Haha I doubt it lets be honest


----------



## Cyan (Jul 5, 2017)

Maybe what you remember is not really an easter egg, but a sub-game inside the game? a hidden level you have to complete?

there are cheats activated with button combo
https://www.gamefaqs.com/snes/924623-lucky-luke/cheats

no mention to a hidden level or easter egg.


----------



## AyanamiRei0 (Jul 5, 2017)

Cyan said:


> Maybe what you remember is not really an easter egg, but a sub-game inside the game? a hidden level you have to complete?
> 
> there are cheats activated with button combo
> https://www.gamefaqs.com/snes/924623-lucky-luke/cheats
> ...



Yeah I'm currently checking if any sprite sheets exist for this game and none do exist well theres a GBA game with the title of Lucky Luke: Wanted
Oh and also I would like to add that the game was only released in PAL regions not in the US


----------



## Kostilaks (Jul 5, 2017)

AyanamiRei0 said:


> Yeah I'm currently checking if any sprite sheets exist for this game and none do exist well theres a GBA game with the title of Lucky Luke: Wanted
> Oh and also I would like to add that the game was only released in PAL regions not in the US



I saw it when I was 8 years old. and I got creeped out. it was not a level.
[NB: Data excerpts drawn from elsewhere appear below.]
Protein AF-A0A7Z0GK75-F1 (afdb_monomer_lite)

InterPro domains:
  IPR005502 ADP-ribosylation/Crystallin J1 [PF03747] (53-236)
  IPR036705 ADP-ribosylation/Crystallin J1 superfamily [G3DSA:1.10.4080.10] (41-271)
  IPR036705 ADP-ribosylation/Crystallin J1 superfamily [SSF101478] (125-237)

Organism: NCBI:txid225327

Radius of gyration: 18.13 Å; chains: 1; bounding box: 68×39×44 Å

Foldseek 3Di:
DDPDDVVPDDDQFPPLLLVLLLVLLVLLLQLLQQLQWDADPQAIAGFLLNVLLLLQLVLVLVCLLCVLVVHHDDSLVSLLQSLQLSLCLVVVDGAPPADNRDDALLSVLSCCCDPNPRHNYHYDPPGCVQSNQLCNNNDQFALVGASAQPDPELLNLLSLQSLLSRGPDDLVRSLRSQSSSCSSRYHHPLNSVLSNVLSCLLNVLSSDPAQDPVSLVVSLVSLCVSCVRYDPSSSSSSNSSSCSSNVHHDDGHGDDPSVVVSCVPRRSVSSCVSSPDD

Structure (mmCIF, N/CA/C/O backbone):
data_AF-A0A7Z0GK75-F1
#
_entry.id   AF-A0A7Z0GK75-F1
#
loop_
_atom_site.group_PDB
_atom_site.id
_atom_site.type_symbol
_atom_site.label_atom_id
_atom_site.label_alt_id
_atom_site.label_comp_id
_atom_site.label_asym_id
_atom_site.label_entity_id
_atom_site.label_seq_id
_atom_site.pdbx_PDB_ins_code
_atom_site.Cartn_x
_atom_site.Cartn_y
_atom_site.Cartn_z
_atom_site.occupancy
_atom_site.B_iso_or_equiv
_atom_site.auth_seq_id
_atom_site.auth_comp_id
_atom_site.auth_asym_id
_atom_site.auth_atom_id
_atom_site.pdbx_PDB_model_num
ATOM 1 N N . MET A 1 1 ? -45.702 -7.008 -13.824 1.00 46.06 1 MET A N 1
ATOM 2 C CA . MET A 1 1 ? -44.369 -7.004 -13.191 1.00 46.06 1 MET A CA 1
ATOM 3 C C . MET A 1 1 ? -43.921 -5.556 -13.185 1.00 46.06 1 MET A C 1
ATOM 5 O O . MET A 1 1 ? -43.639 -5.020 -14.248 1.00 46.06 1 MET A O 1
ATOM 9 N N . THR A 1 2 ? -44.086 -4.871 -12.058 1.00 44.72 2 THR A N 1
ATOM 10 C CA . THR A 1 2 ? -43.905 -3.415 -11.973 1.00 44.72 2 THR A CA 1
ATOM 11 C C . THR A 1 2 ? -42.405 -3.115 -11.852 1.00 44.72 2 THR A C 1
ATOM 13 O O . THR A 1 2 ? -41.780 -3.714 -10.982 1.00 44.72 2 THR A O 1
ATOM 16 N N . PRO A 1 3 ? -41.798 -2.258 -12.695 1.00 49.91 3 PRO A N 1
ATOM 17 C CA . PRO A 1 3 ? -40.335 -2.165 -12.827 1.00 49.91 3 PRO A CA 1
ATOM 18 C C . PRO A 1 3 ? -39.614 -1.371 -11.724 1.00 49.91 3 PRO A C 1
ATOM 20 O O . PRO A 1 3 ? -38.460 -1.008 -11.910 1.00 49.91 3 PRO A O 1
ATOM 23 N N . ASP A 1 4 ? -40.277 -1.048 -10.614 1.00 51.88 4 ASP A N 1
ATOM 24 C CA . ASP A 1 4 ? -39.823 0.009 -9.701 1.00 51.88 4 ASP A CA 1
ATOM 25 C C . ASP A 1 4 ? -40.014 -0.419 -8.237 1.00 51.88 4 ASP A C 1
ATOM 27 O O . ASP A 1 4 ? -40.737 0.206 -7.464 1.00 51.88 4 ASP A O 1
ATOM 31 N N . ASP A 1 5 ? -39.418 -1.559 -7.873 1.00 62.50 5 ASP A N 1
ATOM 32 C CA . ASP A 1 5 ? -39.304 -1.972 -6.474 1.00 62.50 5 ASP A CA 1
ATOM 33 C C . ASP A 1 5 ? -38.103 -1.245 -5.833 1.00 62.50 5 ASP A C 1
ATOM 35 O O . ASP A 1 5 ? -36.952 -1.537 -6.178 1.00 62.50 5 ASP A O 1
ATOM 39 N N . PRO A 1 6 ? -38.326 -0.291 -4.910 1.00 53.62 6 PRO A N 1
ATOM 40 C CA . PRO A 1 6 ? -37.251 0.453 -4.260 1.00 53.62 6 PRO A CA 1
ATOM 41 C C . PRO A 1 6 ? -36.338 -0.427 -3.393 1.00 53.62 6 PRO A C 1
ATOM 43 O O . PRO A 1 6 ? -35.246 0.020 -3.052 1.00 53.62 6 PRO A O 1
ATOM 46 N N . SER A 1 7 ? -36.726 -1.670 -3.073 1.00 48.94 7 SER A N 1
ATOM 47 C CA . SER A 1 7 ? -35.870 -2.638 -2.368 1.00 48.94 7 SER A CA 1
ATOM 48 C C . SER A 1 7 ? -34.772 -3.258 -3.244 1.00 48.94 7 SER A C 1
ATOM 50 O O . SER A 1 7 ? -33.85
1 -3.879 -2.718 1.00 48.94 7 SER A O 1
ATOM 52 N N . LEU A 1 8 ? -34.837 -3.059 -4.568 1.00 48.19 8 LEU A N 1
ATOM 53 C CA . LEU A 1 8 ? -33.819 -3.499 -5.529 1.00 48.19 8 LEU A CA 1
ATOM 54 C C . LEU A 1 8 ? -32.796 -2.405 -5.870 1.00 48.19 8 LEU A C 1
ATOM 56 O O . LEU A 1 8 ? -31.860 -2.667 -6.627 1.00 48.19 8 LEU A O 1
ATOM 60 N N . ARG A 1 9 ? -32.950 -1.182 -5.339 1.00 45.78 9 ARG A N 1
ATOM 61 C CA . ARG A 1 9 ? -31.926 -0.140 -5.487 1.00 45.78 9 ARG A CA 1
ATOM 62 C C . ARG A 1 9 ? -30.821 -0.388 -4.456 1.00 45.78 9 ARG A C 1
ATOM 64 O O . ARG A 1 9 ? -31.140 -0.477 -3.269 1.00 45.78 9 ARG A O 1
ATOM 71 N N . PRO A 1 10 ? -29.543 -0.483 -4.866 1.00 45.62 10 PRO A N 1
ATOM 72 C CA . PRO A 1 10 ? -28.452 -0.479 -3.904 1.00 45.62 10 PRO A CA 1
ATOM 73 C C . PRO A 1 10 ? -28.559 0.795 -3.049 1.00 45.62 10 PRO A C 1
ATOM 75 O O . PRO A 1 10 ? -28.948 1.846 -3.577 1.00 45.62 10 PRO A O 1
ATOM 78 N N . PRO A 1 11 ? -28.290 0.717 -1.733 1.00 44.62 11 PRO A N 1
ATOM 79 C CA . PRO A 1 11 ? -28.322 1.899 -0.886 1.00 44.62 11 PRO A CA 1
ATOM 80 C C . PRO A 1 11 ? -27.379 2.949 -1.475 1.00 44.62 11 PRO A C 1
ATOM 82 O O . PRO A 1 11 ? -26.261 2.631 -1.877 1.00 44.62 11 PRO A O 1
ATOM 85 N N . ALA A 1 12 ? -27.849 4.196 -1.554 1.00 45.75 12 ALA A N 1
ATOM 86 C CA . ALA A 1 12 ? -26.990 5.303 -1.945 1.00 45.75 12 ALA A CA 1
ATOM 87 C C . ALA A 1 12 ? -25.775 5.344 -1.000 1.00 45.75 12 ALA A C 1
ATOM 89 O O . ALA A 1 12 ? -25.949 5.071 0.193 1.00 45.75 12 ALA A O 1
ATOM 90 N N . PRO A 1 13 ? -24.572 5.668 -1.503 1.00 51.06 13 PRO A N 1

I just lost many times in a level and instead of showing the usual game over screen which is this 
	

	
	
		
		

		
			





it showed lucky luke with scary dizzy eyes and foam coming out of his mouth. as if he was completely mental. it happened only 1 time and it creeped my out. since then I have been trying to find it what it was. searched google many times but nothing. a friend told me that I must find someone expert who can "read" the game rom and find all the sprites etc.


----------



## migles (Jul 5, 2017)

Kostilaks said:


> I saw it when I was 8 years old. and I got creeped out. it was not a level. I just lost many times in a level and instead of showing the usual game over screen which is this
> 
> 
> 
> ...



https://tcrf.net/Lucky_Luke_(SNES)
*The Cutting Room Floor* is a site dedicated to unearthing and researching unused and cut content from video games.
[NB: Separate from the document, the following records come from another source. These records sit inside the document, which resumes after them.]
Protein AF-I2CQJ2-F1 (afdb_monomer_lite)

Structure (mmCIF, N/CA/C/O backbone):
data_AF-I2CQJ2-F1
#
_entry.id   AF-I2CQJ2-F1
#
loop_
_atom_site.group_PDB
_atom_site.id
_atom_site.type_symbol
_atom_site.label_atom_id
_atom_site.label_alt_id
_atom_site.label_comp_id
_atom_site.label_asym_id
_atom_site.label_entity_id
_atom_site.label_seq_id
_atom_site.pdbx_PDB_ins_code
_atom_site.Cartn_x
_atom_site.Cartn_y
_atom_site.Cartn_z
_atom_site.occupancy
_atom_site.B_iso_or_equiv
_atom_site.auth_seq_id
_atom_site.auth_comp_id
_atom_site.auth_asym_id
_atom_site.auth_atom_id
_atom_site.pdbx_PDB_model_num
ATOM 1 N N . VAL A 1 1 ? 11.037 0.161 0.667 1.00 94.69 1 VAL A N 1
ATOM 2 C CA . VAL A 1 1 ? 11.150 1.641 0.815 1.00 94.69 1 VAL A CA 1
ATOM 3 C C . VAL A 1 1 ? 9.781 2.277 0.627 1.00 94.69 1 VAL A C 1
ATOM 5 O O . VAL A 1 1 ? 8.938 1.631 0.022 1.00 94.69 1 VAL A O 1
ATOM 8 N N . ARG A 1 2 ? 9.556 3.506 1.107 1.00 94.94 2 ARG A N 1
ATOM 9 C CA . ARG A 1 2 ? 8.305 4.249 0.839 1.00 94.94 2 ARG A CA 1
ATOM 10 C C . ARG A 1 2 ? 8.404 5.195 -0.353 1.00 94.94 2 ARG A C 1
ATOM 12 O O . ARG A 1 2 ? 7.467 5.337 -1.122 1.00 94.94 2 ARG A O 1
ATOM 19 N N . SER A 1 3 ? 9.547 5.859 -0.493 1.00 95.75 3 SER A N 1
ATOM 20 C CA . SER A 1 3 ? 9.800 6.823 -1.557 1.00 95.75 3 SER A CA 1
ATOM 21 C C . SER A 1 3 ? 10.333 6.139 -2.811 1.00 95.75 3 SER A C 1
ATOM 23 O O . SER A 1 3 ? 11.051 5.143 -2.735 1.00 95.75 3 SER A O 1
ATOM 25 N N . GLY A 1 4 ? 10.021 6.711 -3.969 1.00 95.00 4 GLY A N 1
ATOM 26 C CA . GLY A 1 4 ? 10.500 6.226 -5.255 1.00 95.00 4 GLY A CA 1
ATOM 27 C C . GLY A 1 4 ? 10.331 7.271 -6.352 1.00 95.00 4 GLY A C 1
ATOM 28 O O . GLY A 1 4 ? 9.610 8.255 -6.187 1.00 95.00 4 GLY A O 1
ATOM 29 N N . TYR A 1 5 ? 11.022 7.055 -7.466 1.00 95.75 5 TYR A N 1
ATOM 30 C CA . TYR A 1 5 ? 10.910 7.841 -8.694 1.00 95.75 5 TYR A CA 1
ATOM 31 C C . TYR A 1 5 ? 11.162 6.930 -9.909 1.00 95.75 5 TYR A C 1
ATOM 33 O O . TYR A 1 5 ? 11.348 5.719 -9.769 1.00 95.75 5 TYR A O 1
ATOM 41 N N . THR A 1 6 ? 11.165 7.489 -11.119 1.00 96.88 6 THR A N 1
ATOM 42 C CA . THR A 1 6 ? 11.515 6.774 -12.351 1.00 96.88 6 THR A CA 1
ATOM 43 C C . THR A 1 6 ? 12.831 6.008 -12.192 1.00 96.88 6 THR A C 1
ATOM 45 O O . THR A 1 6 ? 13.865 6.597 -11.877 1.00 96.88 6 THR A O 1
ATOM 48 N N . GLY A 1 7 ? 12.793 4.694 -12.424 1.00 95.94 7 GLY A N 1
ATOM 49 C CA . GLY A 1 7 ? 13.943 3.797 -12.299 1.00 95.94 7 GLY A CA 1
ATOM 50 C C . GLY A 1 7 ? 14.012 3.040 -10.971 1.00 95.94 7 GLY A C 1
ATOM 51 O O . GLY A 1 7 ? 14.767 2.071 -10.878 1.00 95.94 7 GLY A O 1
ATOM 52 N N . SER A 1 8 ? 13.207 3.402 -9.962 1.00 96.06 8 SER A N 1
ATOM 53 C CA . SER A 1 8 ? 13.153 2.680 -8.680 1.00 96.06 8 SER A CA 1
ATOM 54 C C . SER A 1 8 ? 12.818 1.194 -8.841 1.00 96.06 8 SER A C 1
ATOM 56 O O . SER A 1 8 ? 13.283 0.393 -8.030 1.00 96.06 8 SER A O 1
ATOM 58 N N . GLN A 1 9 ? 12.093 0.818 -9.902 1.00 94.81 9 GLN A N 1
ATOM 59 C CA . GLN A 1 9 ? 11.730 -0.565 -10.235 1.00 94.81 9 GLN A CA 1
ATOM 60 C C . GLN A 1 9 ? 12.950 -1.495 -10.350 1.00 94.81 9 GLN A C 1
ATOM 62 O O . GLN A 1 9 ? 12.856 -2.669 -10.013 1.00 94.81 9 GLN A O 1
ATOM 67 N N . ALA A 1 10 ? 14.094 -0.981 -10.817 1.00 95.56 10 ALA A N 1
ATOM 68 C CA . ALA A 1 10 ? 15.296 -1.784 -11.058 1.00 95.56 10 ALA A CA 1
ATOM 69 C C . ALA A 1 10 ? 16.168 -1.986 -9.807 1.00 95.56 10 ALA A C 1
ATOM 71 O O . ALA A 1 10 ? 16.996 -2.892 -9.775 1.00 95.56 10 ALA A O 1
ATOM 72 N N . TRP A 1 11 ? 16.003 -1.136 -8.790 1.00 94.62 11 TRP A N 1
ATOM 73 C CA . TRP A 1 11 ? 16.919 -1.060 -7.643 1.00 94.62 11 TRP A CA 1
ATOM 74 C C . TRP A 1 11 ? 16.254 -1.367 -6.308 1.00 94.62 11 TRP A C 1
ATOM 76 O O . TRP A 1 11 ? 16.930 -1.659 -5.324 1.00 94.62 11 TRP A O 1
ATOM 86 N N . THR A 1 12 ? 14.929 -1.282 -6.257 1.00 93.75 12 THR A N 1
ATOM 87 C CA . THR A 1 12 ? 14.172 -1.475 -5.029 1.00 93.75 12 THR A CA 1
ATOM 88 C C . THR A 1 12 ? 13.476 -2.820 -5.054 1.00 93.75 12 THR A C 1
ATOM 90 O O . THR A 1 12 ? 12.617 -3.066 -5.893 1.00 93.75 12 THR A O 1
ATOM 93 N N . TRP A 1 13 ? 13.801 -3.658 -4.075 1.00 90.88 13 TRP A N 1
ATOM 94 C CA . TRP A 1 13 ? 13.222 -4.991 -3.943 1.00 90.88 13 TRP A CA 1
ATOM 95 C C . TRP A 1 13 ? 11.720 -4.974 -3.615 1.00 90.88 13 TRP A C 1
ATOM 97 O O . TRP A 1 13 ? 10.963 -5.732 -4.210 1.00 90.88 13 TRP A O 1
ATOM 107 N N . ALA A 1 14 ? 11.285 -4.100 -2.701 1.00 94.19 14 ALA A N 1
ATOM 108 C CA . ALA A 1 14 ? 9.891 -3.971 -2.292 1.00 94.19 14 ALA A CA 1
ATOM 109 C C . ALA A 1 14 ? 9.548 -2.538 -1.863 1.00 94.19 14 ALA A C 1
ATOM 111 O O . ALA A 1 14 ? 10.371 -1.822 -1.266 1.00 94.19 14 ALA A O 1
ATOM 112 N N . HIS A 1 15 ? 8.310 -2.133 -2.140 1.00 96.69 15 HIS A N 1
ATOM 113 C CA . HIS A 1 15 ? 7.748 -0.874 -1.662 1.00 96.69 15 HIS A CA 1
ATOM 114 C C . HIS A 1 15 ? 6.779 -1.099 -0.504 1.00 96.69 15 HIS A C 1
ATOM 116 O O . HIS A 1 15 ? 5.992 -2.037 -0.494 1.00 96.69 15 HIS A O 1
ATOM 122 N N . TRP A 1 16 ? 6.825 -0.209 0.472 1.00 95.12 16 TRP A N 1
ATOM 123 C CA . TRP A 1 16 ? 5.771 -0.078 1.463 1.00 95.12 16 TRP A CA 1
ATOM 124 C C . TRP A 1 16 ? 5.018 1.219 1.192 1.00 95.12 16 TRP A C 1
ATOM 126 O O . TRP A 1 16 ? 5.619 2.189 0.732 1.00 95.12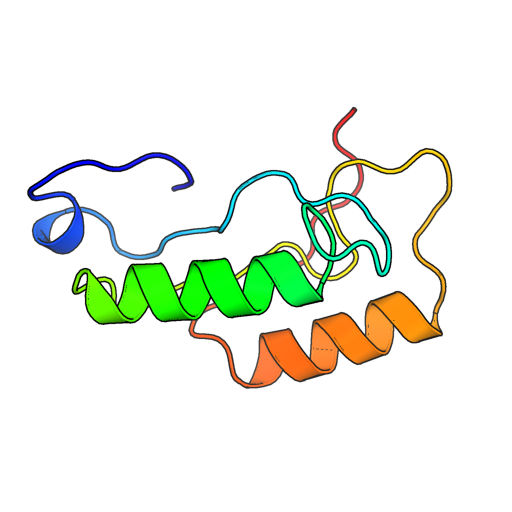 16 TRP A O 1
ATOM 136 N N . THR A 1 17 ? 3.709 1.222 1.408 1.00 95.12 17 THR A N 1
ATOM 137 C CA . THR A 1 17 ? 2.818 2.298 0.955 1.00 95.12 17 THR A CA 1
ATOM 138 C C . THR A 1 17 ? 2.915 3.603 1.751 1.00 95.12 17 THR A C 1
ATOM 140 O O . THR A 1 17 ? 2.271 4.579 1.376 1.00 95.12 17 THR A O 1
ATOM 143 N N . GLY A 1 18 ? 3.764 3.674 2.776 1.00 94.12 18 GLY A N 1
ATOM 144 C CA . GLY A 1 18 ? 3.910 4.860 3.618 1.00 94.12 18 GLY A CA 1
ATOM 145 C C . GLY A 1 18 ? 3.041 4.761 4.860 1.00 94.12 18 GLY A C 1
ATOM 146 O O . GLY A 1 18 ? 2.704 3.659 5.249 1.00 94.12 18 GLY A O 1
ATOM 147 N N . ASP A 1 19 ? 2.691 5.900 5.452 1.00 94.44 19 ASP A N 1
ATOM 148 C CA . ASP A 1 19 ? 2.149 6.014 6.811 1.00 94.44 19 ASP A CA 1
ATOM 149 C C . ASP A 1 19 ? 0.605 6.093 6.802 1.00 94.44 19 ASP A C 1
ATOM 151 O O . ASP A 1 19 ? 0.047 7.192 6.868 1.00 94.44 19 ASP A O 1
ATOM 155 N N . PRO A 1 20 ? -0.133 4.975 6.657 1.00 93.88 20 PRO A N 1
ATOM 156 C CA . PRO A 1 20 ? -1.583 5.010 6.663 1.00 93.88 20 PRO A CA 1
ATOM 157 C C . PRO A 1 20 ? -2.138 5.405 8.025 1.00 93.88 20 PRO A C 1
ATOM 159 O O . PRO A 1 20 ? -1.605 5.018 9.071 1.00 93.88 20 PRO A O 1
ATOM 162 N N . PHE A 1 21 ? -3.289 6.067 8.000 1.00 93.88 21 PHE A N 1
ATOM 163 C CA . PHE A 1 21 ? -4.107 6.215 9.192 1.00 93.88 21 PHE A CA 1
ATOM 164 C C . PHE A 1 21 ? -4.730 4.864 9.566 1.00 93.88 21 PHE A C 1
ATOM 166 O O . PHE A 1 21 ? -5.218 4.132 8.698 1.00 93.88 21 PHE A O 1
ATOM 173 N N . SER A 1 22 ? -4.736 4.525 10.854 1.00 93.25 22 SER A N 1
ATOM 174 C CA . SER A 1 22 ? -5.435 3.342 11.361 1.00 93.25 22 SER A CA 1
ATOM 175 C C . SER A 1 22 ? -6.942 3.578 11.359 1.00 93.25 22 SER A C 1
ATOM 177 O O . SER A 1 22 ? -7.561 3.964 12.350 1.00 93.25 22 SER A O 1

i hope this is somwhat usefull
well, was lucky luke in that exact pose?
if there was another screen like an easter egg, very likely they would put for example the legs down or change more than just put one effect on his face, if he was supposed to be dizzy, very likely the whole body would show he was dizzy, and not use the exact screen with another face
as you are describing, i really think it was a glitch

but i notice there is a percentage complete in the bottom screen, had you finish the game for 99% or something? maybe you can use a ram editor\cheat to force the percentage to your will and you can test it with every number (hint, since this is a french game, try 69, frenches like dirty jokes)

--------------------- MERGED ---------------------------

PS: i seen you tried to search on yahoo answers https://answers.yahoo.com/question/index?qid=20170703140317AAfOvF1

that guy claims it was a bug in the first revision...
but yahoo answers isn't that reliable source lol


----------



## Kostilaks (Jul 5, 2017)

migles said:


> https://tcrf.net/Lucky_Luke_(SNES)
> *The Cutting Room Floor* is a site dedicated to unearthing and researching unused and cut content from video games.
> 
> i hope this is somwhat usefull
> ...



no the screen was different. it was a close up of his face. different pose.


----------



## migles (Jul 5, 2017)

Kostilaks said:


> no the screen was different. it was a close up of his face. different pose.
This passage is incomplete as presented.